Median follow-up duration was 31.2 months (range, 0.5 to 195.4 months). Recurrence occurred in 119 patients (40.2%). Twelve cases (3.9%) had missing information for recurrence or progression and 72 cases (23.4%) had missing information for survival. Median RFS for stage I, II, III, and IV were 138.5 months (95% confidence interval [CI], 87.8 to 189.2), 33.4 months (95% CI, 0 to 97.1), 19.3 months (95% CI, 4.5 to 10.5), and 9.7 months (95% CI, 7.9 to 11.4), respectively (log-rank p < 0.001) (Fig. 1A). Median OS was not reached in stage I, 112.4 months (95% CI, 59.5 to 165.3) in stage II, 48.7 months (95% CI, 18.8 to 78.7) in stage III, and 18.3 months (95% CI, 2.5 to 34.1) in stage IV (log-rank p < 0.001) (Fig. 1B).
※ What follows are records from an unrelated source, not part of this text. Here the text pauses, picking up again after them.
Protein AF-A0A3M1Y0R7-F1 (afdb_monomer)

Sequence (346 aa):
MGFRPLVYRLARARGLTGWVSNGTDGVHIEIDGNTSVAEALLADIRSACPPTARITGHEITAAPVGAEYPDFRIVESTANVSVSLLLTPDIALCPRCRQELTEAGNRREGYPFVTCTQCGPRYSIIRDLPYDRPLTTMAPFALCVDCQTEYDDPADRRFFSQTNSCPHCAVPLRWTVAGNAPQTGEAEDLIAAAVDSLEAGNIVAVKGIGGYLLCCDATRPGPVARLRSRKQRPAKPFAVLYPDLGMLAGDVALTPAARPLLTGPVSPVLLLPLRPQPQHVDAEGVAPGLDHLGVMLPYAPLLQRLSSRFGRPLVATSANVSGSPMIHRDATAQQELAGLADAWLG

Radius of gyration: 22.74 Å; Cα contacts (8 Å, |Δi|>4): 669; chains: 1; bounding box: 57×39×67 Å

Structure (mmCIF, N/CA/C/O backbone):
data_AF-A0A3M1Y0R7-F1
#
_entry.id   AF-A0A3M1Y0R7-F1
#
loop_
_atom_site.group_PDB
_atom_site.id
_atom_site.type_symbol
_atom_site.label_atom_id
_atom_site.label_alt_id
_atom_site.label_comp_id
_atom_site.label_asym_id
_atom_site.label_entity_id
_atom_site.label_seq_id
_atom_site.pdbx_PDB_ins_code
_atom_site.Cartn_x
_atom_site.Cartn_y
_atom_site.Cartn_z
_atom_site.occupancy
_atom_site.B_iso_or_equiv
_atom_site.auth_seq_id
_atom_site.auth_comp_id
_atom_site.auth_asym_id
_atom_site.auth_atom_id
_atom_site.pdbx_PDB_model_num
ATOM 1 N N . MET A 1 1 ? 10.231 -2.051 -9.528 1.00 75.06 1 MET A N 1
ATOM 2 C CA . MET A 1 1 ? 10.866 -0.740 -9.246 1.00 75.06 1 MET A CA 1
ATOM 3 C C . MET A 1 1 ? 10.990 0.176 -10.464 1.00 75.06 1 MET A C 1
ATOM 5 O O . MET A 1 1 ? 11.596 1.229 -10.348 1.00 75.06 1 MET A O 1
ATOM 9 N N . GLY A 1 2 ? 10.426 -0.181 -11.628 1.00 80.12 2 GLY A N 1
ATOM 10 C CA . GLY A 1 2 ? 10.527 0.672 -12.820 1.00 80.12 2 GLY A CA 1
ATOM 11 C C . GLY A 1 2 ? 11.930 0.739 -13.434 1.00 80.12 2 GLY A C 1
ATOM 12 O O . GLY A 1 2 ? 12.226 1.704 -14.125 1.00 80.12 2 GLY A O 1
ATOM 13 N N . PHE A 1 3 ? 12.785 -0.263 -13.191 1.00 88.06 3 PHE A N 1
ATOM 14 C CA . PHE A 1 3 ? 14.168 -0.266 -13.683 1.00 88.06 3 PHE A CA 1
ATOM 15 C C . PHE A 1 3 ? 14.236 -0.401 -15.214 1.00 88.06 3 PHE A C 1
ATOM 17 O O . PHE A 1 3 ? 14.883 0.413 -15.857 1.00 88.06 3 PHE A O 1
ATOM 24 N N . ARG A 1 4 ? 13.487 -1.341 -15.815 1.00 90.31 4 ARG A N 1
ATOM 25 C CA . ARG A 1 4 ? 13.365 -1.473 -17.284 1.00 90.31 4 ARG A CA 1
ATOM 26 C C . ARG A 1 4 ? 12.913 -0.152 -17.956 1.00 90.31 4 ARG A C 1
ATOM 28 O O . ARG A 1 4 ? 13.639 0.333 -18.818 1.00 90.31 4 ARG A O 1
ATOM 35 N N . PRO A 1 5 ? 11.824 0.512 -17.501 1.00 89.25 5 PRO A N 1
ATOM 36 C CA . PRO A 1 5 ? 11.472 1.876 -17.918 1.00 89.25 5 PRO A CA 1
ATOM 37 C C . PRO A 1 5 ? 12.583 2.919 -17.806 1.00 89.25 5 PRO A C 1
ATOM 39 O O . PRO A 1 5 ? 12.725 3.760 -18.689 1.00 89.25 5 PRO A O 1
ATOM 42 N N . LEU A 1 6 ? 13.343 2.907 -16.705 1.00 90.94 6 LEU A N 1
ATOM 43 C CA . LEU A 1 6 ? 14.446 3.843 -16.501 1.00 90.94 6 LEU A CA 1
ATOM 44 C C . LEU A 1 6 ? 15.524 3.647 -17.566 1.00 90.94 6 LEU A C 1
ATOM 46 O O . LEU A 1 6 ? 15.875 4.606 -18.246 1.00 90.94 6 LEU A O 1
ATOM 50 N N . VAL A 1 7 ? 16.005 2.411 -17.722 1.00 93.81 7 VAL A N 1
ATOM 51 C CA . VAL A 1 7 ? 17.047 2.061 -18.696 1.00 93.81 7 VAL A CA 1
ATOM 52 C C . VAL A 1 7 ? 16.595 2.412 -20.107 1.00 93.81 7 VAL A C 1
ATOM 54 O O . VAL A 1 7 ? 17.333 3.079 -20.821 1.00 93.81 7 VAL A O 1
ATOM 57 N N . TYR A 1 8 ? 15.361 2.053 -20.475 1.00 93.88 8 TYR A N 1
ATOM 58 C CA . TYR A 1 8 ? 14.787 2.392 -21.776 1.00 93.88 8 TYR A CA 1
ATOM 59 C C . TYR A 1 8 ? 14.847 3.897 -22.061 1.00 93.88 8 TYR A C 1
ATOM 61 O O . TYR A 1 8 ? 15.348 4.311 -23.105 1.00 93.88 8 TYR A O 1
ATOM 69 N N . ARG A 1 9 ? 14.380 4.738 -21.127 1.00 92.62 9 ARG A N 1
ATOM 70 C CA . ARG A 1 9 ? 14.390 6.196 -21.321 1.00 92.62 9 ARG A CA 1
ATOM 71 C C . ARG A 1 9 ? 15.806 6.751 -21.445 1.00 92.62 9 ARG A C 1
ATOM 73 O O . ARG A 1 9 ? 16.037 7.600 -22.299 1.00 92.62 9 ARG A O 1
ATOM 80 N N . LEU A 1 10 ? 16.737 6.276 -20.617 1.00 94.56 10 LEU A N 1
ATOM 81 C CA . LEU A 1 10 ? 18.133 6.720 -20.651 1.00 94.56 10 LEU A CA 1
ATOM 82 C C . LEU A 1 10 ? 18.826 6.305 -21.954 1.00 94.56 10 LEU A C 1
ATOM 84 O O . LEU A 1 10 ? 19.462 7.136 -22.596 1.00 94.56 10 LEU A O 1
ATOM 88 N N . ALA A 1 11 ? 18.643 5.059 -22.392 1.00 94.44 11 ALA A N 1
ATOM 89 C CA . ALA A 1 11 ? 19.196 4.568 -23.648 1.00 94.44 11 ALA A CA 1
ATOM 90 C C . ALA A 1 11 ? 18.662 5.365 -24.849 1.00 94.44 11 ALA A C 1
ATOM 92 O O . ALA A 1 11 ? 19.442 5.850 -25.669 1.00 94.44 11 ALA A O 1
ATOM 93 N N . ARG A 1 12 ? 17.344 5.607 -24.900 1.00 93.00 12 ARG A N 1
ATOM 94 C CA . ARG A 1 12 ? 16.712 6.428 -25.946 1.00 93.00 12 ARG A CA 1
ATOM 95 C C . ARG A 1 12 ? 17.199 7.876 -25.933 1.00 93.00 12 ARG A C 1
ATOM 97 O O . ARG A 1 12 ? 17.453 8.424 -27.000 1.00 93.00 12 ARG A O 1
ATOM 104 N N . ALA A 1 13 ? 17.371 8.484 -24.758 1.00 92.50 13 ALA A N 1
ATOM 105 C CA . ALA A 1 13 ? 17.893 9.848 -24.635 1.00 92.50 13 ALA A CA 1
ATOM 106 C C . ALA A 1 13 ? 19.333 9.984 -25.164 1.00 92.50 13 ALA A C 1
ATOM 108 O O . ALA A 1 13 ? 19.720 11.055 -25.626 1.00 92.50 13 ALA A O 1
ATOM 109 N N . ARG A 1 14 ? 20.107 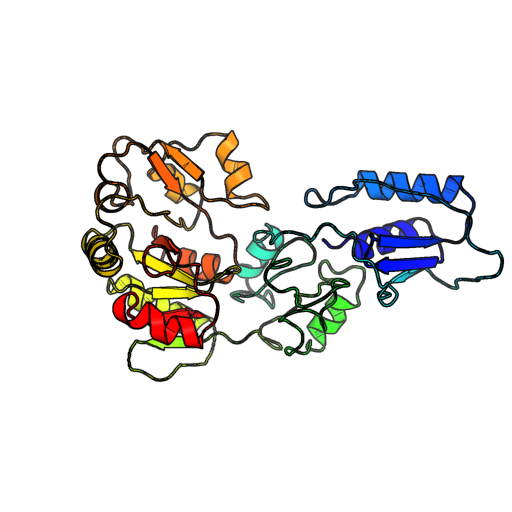8.894 -25.133 1.00 93.19 14 ARG A N 1
ATOM 110 C CA . ARG A 1 14 ? 21.469 8.812 -25.681 1.00 93.19 14 ARG A CA 1
ATOM 111 C C . ARG A 1 14 ? 21.518 8.350 -27.143 1.00 93.19 14 ARG A C 1
ATOM 113 O O . ARG A 1 14 ? 22.609 8.222 -27.687 1.00 93.19 14 ARG A O 1
ATOM 120 N N . GLY A 1 15 ? 20.369 8.092 -27.773 1.00 93.38 15 GLY A N 1
ATOM 121 C CA . GLY A 1 15 ? 20.300 7.576 -29.142 1.00 93.38 15 GLY A CA 1
ATOM 122 C C . GLY A 1 15 ? 20.846 6.153 -29.297 1.00 93.38 15 GLY A C 1
ATOM 123 O O . GLY A 1 15 ? 21.260 5.789 -30.391 1.00 93.38 15 GLY A O 1
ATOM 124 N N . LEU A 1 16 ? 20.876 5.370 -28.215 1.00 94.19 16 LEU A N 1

One-year RFS or progression-free survival rates for stage I, II, III, and IV were 90%, 83%, 63%, and 30% in stage I, II, III, and IV, respectively. Three-year RFS rates for stage I, II, III, and IV were 80%, 47%, 34%, and 30%, respectively. OS rates at 1-year was 99%, 95%, 80%, and 70%, res-pectively. These rates at 3-year were 96%, 85%, 54%, and 40% for stage I, II, III, and IV, respectively.

3. Prognostic factors

In univariate analyses, early-stage (I), endometriosis, optimal debulking (residual disease ≤ 1 cm), and adding postoperative chemotherapy were favorable prognostic factors for RFS. Early-stage, optimal debulking, and adding postoperative chemotherapy were also significant prognostic factors for OS. In multivariate analyses, early-stage, endometriosis, and optimal debulking remained as favorable prognostic factors for RFS. Early-stage, and optimal debulking predicted longer OS (Table 3).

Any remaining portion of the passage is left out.